# Inventor designs 'tunable' glasses to help one billion in Third World see



## Mumbodog (Oct 3, 2007)

http://www.telegraph.co.uk/health/h...s-to-help-one-billion-in-Third-World-see.html


----------



## hewee (Oct 26, 2001)

Wow that is great.


----------



## twells (Dec 29, 2008)

That's really awesome. That man deserves quite a few high fives.


----------



## hewee (Oct 26, 2001)

Makes me wonder if you can or maybe later we can do are own eye test for glasses.
I mean we make the adjustments but we can walk around and see more then just a eye chart or the room your in.
Then go to a place and they take the glasses and put in in that thing that tells them prescription and they can then make you eyes.


----------



## Mumbodog (Oct 3, 2007)

Or a distance radar system that constantly adjusts the glasses depending on where you are looking, would be nice for people like me who have focus problems, no more tri-focals!


----------



## hewee (Oct 26, 2001)

I have it worse after getting the laser work on my eyes so I don't have to wear glasses. Now I have thing worse then before and have 3 types of glasses and things I can not fix with glasses.


----------



## TechGuy (Feb 12, 1999)

Wow, what a cool invention! I never would have thought of that.


----------



## hewee (Oct 26, 2001)

That site is super slow so other know what is there I will copy it here.



> Inventor designs 'tunable' glasses to help one billion in Third World see
> A Brition has designed a pair of glasses which can be adjusted by the wearer without the need for an optician, in an invention which he hopes will help the world's poor.
> 
> By John Bingham
> ...


----------



## Mumbodog (Oct 3, 2007)

Thanks Hewee.


----------



## hewee (Oct 26, 2001)

Mumbodog said:


> Thanks Hewee.


Your welcome.

That whole web site was so very slow I bet most give up trying to get there.


----------



## TechGuy (Feb 12, 1999)

FYI, it's currently loading very quickly for me.


----------



## hewee (Oct 26, 2001)

Guess your lucky Mike.  I checked and it is faster now but the site can be so very slow still clicking around at the other links.


----------



## kosimov (Jan 14, 2009)

I hope I am not being rude but, I just thought I would mention that the word "your" shows ownership, such as "is that your coat?".

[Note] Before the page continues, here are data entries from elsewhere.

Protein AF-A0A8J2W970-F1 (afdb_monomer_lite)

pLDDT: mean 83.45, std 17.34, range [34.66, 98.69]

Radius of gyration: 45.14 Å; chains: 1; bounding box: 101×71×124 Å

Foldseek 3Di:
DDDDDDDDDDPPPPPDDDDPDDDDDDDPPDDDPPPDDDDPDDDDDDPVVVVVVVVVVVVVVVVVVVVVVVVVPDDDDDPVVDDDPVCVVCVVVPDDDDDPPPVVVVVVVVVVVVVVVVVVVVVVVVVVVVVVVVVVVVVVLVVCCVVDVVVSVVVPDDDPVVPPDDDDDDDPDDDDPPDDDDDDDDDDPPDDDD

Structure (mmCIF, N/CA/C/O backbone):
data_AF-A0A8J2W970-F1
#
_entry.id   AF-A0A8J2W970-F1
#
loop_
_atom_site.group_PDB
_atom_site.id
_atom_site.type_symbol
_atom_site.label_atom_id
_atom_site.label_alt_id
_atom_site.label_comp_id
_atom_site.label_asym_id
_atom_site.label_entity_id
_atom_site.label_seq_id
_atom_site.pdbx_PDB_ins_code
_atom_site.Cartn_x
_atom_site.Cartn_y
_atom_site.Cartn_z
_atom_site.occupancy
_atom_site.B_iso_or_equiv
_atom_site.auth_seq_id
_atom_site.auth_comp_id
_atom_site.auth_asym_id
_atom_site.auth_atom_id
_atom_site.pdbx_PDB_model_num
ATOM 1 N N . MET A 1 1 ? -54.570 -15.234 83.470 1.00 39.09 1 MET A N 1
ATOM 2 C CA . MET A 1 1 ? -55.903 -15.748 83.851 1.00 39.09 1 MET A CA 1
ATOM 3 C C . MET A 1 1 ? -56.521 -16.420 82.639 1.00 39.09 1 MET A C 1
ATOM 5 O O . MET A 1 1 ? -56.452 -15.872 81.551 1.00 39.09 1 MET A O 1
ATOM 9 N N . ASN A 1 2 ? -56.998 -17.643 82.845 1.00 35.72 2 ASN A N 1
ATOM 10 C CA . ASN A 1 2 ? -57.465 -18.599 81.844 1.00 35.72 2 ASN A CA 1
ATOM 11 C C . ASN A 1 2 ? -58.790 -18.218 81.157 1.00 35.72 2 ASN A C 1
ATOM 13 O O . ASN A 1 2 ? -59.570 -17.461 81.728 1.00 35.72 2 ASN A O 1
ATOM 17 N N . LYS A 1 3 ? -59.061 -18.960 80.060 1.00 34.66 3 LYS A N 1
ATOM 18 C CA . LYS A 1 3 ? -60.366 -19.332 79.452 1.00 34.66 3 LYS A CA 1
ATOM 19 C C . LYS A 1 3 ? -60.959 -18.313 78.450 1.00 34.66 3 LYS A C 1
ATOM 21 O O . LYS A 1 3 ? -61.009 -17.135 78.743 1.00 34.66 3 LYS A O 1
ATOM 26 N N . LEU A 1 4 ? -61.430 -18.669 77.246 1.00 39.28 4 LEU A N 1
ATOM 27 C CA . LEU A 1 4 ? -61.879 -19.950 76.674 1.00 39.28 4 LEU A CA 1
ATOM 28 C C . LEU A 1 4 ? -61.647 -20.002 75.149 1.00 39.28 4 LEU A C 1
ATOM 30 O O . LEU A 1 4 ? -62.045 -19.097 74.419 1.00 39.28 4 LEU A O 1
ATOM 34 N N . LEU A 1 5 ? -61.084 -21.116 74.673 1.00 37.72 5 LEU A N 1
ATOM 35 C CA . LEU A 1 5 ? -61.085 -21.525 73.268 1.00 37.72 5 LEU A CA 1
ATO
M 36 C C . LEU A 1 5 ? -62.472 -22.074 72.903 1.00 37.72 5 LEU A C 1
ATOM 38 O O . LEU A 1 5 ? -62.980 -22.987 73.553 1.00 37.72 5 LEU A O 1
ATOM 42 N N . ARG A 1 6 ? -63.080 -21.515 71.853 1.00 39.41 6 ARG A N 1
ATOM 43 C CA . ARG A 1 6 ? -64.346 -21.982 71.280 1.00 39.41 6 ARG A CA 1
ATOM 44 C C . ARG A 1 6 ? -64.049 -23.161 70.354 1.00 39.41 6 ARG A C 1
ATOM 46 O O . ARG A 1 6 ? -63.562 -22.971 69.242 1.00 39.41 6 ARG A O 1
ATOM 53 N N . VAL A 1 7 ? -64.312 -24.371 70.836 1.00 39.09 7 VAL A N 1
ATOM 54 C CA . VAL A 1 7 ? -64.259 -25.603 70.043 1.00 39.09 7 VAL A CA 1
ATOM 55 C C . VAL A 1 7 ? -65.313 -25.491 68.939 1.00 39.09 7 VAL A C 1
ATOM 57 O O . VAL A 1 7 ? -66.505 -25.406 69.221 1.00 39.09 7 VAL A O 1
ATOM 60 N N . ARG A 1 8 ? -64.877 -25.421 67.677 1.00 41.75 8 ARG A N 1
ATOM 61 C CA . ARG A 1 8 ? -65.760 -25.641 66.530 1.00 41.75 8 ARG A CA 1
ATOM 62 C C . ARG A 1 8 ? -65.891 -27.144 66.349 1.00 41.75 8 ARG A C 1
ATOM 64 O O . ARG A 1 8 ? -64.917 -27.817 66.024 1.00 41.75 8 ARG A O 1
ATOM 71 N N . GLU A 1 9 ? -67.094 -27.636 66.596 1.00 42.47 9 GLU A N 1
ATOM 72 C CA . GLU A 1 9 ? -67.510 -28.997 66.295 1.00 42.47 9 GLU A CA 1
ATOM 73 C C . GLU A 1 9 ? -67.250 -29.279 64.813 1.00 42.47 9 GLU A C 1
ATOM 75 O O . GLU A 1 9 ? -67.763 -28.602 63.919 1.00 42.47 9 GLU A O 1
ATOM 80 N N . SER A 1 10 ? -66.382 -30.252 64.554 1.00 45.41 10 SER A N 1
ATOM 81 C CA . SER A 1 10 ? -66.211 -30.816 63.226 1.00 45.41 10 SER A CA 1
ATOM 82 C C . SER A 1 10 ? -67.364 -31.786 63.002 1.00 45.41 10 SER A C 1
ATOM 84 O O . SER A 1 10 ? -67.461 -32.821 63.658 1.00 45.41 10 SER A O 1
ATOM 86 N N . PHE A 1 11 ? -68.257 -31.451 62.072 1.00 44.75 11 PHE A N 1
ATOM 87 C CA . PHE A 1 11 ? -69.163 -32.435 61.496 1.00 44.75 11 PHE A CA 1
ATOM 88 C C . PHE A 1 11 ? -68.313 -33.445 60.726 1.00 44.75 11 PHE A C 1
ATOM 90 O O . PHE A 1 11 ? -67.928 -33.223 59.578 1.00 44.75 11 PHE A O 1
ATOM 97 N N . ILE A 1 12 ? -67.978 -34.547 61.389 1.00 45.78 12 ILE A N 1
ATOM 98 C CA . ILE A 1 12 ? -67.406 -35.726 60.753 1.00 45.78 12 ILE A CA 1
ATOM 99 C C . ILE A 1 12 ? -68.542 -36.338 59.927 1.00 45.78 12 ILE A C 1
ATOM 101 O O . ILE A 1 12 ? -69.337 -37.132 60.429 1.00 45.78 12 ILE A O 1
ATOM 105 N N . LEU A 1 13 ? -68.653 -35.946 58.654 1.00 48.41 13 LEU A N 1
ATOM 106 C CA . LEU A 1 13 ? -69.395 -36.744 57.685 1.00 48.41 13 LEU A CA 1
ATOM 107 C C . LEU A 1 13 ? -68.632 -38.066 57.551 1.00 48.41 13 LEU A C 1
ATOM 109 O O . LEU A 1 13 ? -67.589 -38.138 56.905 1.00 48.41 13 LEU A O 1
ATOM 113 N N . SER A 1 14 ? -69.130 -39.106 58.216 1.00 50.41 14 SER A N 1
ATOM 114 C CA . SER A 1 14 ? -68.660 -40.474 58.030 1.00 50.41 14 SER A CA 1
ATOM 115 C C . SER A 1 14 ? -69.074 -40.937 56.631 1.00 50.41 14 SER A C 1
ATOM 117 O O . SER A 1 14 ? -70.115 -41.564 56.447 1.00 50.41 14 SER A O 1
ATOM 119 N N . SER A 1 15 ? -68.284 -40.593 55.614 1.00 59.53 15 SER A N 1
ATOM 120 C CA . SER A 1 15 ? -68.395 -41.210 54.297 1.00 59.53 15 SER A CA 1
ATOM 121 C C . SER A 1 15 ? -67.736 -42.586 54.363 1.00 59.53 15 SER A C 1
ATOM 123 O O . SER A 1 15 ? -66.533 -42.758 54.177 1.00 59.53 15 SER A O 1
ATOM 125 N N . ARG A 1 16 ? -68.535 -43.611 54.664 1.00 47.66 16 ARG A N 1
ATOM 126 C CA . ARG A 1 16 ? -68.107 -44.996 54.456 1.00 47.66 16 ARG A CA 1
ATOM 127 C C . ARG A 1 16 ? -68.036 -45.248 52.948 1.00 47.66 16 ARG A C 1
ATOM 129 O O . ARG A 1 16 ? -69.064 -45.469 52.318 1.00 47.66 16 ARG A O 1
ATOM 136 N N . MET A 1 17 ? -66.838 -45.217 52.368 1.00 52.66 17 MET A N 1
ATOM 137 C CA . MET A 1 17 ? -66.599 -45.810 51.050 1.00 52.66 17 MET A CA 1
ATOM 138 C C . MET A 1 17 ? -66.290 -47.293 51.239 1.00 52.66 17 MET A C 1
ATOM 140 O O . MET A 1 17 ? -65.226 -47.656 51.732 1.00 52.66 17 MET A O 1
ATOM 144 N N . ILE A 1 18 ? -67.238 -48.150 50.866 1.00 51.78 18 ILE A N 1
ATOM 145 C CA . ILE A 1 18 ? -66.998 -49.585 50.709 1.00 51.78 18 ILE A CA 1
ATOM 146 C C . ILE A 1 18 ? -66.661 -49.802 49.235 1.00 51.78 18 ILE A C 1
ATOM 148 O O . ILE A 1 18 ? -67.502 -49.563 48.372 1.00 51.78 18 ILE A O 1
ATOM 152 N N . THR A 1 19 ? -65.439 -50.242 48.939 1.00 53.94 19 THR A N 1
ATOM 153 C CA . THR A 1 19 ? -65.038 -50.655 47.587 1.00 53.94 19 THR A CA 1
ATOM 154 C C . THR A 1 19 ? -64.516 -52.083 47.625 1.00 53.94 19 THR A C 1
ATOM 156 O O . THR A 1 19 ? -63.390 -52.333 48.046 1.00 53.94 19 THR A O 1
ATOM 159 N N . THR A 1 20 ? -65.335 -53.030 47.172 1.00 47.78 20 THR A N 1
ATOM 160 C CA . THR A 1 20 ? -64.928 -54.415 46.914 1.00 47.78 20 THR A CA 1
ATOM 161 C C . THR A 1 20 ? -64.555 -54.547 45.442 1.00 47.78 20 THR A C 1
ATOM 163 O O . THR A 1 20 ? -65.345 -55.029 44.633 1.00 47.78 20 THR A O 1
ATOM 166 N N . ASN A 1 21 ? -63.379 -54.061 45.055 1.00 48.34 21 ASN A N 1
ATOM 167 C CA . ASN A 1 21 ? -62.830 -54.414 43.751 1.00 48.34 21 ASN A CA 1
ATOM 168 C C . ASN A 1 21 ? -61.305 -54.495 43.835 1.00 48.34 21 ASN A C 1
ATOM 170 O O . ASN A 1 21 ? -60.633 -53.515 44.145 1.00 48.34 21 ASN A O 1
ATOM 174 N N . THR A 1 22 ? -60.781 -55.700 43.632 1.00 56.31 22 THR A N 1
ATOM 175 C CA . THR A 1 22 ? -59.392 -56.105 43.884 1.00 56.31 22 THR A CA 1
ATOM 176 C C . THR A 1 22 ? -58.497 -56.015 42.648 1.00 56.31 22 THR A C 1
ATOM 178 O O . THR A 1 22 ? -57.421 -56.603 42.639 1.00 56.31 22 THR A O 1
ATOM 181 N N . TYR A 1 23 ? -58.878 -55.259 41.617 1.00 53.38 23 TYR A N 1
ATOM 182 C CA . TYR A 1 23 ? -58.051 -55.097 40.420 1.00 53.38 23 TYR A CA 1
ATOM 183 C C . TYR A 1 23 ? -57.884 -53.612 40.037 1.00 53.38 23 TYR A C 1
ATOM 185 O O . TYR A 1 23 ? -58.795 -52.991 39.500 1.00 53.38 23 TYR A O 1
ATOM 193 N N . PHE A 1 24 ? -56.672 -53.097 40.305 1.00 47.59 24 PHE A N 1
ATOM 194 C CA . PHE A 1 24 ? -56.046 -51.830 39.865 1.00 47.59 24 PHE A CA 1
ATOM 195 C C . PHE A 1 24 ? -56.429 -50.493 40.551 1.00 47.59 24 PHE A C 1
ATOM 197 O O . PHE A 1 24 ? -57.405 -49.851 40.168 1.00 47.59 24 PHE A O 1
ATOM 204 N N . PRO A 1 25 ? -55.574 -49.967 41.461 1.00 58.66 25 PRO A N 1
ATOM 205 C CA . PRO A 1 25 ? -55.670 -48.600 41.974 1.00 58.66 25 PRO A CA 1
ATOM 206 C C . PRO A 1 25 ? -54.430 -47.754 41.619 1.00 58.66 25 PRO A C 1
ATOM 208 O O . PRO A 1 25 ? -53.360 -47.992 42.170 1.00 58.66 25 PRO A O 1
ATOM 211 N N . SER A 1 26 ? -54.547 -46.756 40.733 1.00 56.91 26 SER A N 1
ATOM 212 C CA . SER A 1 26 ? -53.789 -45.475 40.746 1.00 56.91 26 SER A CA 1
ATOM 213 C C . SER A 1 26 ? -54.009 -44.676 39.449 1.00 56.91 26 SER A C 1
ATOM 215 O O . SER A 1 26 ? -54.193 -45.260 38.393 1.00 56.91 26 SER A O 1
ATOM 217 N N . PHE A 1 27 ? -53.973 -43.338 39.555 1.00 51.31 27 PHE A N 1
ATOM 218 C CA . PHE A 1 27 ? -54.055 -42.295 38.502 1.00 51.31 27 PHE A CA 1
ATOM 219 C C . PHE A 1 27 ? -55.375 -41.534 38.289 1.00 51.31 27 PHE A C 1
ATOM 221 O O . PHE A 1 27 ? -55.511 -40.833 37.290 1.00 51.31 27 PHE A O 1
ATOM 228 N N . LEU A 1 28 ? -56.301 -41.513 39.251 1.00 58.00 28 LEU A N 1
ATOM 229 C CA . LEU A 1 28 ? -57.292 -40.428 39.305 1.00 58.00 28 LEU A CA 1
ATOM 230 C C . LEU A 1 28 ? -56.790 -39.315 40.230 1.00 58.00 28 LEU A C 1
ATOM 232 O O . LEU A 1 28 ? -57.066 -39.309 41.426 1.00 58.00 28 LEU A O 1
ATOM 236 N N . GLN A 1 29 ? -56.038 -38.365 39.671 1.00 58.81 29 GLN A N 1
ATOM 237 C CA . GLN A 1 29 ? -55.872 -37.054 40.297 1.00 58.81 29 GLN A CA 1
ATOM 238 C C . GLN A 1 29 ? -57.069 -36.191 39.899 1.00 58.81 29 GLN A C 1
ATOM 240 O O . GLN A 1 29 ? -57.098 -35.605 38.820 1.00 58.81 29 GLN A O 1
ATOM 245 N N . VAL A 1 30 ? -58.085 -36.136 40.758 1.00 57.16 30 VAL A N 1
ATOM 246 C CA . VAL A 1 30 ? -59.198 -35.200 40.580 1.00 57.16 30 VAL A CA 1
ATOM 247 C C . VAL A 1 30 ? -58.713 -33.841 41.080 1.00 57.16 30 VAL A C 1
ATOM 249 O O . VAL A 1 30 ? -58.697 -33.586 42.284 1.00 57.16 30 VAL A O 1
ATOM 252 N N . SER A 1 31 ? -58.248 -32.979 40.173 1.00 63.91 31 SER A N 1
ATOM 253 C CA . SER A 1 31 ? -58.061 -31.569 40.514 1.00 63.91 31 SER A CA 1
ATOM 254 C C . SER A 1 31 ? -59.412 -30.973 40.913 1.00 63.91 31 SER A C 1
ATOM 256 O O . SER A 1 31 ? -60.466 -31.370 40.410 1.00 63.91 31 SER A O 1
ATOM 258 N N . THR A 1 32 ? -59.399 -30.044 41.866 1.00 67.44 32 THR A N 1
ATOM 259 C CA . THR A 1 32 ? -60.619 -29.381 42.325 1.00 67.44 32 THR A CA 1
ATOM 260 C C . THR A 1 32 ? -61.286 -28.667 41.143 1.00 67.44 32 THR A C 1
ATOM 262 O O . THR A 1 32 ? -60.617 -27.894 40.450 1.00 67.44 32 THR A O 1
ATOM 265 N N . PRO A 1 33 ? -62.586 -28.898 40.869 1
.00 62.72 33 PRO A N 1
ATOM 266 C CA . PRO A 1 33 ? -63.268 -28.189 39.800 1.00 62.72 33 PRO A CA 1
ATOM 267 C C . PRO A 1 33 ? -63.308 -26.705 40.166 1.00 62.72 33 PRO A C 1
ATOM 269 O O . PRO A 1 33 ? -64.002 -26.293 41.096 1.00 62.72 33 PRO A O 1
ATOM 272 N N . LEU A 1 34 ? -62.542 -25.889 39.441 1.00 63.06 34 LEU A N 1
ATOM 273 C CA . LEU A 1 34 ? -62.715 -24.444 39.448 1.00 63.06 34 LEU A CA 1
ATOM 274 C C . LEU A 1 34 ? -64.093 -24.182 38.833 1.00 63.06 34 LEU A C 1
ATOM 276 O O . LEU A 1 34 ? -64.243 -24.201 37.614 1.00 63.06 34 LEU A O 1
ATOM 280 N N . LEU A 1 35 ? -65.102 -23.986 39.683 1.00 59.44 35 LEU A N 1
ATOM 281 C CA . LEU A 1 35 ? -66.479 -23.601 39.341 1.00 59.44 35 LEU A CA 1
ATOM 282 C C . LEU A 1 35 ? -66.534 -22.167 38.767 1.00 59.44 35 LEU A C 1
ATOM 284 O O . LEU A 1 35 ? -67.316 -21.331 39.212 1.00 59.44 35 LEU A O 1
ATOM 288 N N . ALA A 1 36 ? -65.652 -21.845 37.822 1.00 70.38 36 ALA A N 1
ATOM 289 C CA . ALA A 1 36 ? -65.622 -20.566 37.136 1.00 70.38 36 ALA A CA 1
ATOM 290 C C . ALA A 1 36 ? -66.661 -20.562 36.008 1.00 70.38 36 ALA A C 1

The word "you're" is short for "you are". So, when we write "I hope your going to look that up", we should write "I hope you're going to look that up". This is a very common mistake on the internet; I can only make guesses why; I don't know. It isn't that I go around correcting people's spelling; in this case, whenever I see "your" in place of "you're" (you are), it causes me to hesitate while I am reading, which causes my eyes to stop suddenly on that phrase. I have a severe eye problem, in the one good eye I have (left eye); any time I can read by carefully scanning a page smoothly, I can see sort of OK. However, when my eye "starts and stops", or "stutters", in my words, small bits of "stuff" in my eye "slosh around", and it takes a few seconds for things to quiet down.

I just figured this out recently; before I did, I was going nuts wondering what was going on! I had a detached retina a few years ago, went through 7 eye surgeries trying to save it, but alas, I finally lost the right eye, which was my "good" eye. (I just realized - that sentence would make a good example of the "your/you're" thing: if I wrote "I finally lost the right i, which was my good i", that is similar to the problem with your).

Again, I hope I am not offending anyone; I notice that you are a "distinguished member", which means you must be a major contributor here, correct? So who am I, the brand new rookie, to correct you?

regards, "kosimov"


----------